SUPPLIED RECORDS section start
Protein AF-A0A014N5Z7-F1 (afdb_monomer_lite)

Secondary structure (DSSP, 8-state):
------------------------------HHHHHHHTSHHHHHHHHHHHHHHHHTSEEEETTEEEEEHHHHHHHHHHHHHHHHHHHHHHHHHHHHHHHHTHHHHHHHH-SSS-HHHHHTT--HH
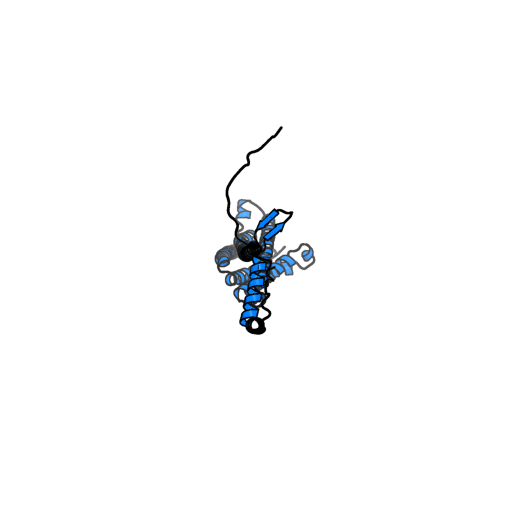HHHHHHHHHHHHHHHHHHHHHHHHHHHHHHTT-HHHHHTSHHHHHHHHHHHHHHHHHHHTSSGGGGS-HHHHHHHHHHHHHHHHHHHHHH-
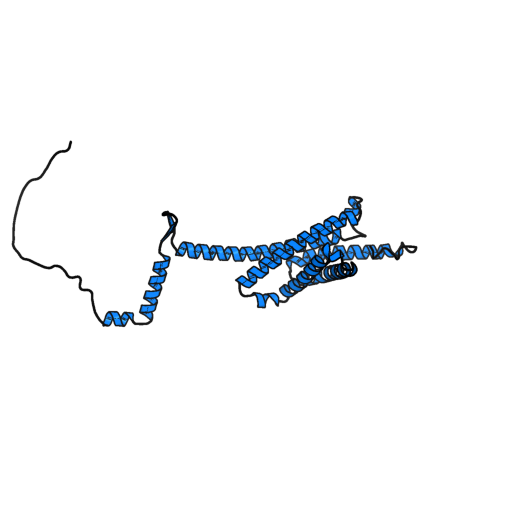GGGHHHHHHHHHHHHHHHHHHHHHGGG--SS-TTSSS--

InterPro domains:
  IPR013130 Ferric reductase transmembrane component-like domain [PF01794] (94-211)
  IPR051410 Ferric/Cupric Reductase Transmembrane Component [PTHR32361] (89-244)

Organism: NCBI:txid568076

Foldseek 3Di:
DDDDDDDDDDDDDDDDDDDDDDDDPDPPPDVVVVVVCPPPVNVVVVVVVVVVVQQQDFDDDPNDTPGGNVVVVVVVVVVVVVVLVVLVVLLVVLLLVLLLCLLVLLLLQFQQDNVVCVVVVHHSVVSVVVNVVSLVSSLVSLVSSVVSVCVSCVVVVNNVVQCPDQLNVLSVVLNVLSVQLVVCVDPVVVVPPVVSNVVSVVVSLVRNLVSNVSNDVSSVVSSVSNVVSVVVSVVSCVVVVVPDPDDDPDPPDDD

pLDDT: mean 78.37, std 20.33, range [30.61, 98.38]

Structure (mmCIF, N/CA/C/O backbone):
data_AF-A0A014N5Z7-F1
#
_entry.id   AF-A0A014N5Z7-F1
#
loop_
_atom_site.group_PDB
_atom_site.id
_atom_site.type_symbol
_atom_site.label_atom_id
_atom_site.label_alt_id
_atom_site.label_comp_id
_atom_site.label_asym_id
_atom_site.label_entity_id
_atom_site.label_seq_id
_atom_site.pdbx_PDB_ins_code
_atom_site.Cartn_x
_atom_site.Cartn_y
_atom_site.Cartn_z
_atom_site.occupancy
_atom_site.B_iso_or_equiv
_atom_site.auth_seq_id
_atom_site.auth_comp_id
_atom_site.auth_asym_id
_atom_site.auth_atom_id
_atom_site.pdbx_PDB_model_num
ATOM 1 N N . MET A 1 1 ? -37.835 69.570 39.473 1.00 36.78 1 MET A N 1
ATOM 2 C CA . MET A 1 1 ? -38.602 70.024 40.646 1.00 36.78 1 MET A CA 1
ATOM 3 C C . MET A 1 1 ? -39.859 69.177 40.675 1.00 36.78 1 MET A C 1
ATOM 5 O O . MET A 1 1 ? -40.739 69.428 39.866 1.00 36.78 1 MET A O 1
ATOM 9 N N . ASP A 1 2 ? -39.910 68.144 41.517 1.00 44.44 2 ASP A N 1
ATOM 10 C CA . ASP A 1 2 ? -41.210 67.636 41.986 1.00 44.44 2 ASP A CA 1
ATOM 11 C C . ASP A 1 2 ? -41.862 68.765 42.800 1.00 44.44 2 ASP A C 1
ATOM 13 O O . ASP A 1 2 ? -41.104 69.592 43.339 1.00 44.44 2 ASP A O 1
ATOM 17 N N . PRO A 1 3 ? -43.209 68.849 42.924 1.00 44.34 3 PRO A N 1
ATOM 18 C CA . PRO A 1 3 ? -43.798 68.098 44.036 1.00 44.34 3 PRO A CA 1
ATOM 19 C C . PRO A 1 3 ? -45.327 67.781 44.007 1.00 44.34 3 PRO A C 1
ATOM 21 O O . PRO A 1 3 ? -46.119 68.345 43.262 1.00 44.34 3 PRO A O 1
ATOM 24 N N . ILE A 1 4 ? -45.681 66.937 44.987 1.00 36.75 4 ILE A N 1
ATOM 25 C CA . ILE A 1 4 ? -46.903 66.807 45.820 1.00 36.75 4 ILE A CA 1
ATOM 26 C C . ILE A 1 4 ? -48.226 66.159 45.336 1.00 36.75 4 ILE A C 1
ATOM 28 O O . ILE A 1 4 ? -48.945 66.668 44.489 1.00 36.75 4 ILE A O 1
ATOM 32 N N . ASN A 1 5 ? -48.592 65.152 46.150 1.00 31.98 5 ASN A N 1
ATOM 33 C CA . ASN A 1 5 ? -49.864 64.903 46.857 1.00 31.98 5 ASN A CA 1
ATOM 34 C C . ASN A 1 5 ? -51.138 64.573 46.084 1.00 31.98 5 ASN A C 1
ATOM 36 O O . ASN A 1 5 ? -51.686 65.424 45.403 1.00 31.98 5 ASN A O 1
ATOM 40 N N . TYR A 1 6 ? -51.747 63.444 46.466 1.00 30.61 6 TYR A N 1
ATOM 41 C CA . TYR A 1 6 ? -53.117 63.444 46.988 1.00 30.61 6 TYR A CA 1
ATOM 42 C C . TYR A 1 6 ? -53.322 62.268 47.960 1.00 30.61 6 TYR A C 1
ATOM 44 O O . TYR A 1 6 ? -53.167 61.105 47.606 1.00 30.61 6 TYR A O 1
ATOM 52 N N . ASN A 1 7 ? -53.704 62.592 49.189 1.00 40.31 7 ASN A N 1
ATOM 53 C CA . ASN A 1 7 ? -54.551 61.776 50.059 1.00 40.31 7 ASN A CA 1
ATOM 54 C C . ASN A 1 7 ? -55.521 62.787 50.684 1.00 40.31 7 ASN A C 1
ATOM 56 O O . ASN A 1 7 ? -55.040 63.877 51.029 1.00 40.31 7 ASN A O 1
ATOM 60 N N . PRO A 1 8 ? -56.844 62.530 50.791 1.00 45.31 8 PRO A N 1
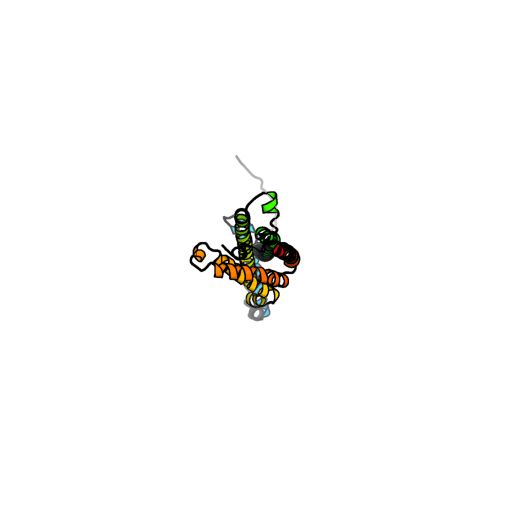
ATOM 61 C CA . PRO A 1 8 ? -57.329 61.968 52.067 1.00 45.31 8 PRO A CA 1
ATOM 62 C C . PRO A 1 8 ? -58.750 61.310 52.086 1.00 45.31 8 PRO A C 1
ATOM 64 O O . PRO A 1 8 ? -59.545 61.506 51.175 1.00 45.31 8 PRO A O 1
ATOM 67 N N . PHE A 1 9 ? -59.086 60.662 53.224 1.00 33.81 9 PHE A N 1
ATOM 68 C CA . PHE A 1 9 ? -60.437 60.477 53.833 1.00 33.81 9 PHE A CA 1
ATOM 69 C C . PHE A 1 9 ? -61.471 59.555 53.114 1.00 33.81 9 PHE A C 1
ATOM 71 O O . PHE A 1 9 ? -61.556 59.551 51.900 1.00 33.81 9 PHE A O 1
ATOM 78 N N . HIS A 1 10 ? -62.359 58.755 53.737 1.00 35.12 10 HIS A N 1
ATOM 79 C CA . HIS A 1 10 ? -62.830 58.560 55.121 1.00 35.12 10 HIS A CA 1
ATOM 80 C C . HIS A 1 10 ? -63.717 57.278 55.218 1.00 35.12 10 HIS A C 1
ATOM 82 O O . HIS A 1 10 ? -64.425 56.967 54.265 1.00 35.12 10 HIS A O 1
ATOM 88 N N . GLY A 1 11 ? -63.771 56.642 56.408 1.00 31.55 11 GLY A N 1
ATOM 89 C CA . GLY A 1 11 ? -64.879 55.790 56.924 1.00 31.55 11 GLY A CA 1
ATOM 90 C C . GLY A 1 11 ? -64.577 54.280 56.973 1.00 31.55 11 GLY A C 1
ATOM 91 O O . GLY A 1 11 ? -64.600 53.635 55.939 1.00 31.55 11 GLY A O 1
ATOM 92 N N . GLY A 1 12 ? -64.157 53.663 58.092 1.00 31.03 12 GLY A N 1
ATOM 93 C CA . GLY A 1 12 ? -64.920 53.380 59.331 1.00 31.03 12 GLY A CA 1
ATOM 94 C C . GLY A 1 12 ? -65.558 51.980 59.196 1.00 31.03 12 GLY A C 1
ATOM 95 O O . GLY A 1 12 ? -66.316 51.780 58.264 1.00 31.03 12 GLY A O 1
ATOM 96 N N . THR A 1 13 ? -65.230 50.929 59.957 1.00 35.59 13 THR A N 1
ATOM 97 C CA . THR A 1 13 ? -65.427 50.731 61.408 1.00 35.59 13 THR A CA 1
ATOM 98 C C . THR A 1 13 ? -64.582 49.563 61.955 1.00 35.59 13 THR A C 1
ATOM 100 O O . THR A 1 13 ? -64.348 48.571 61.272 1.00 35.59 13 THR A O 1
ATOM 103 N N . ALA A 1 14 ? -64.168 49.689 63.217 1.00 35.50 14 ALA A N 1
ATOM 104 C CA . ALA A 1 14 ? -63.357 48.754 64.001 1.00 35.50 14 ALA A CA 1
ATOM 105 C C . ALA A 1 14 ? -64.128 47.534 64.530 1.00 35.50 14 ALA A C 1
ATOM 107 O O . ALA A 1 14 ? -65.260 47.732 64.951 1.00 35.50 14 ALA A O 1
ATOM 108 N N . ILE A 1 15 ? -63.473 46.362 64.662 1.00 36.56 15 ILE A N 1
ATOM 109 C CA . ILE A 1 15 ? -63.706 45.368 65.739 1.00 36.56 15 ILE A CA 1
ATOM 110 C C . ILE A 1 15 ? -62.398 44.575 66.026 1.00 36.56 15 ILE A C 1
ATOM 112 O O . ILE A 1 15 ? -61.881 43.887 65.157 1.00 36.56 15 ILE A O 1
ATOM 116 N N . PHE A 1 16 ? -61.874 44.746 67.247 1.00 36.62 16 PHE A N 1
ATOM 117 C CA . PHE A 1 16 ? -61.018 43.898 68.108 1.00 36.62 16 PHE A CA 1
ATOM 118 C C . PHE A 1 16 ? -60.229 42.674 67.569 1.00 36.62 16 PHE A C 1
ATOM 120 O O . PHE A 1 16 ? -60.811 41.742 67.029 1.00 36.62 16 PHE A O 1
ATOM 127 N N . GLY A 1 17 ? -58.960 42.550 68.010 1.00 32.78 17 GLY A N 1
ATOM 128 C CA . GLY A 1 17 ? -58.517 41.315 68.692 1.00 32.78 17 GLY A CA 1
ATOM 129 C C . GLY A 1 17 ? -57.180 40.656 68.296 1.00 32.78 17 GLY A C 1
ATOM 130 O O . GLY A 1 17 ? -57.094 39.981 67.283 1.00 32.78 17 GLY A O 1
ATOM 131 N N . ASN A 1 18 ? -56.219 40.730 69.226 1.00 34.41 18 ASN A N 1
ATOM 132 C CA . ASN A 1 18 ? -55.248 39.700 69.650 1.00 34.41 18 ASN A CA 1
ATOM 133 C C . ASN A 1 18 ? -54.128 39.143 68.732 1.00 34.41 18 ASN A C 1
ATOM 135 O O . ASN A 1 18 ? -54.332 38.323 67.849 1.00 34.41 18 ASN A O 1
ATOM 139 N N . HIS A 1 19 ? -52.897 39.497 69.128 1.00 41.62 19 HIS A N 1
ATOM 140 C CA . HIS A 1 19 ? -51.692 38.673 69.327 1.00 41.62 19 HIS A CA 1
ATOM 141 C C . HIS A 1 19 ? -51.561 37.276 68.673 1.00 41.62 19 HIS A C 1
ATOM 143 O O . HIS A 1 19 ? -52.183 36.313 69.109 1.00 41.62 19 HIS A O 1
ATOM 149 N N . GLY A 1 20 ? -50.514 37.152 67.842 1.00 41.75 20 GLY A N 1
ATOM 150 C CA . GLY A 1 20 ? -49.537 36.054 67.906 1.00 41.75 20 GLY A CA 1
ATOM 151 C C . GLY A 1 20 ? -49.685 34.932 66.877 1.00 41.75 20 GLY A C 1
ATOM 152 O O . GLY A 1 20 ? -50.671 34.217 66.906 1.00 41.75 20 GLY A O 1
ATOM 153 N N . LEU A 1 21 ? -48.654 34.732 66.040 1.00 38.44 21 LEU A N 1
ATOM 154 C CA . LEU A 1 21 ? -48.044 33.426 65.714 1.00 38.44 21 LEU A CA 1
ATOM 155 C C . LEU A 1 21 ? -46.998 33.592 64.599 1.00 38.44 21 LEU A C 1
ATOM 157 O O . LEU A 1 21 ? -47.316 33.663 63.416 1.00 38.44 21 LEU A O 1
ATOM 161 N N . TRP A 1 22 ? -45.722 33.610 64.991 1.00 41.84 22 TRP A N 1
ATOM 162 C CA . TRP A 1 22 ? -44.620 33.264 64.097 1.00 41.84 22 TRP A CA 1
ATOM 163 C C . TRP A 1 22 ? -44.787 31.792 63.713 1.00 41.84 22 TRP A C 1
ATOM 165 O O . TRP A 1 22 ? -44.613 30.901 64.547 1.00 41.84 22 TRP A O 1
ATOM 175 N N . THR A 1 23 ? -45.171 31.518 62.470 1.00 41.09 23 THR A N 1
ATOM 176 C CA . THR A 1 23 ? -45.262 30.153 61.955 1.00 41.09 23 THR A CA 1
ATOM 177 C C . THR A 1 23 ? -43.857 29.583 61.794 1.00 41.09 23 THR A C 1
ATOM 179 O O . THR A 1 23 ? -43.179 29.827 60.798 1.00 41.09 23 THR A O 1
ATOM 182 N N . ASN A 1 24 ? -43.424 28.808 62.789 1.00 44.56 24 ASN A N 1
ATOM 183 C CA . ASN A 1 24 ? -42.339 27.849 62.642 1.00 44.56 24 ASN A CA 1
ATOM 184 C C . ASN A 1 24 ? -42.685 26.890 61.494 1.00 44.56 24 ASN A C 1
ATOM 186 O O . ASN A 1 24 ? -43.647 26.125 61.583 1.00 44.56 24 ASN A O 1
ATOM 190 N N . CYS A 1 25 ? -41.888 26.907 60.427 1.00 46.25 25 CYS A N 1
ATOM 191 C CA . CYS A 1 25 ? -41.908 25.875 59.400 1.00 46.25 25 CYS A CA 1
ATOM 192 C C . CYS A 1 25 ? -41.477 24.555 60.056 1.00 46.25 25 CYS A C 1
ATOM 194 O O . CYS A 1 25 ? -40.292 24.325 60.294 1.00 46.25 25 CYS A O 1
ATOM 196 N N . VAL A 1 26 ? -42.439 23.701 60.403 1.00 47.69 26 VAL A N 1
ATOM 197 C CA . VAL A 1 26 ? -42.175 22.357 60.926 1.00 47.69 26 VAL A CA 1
SUPPLIED RECORDS section end
• _WHAT YOU NEED TO DO_: Filter the listing above, keeping only the lines with "Ferric".

• _TASK RESULT_:
  IPR013130 Ferric reductase transmembrane component-like domain [PF01794] (94-211)
  IPR051410 Ferric/Cupric Reductase Transmembrane Component [PTHR32361] (89-244)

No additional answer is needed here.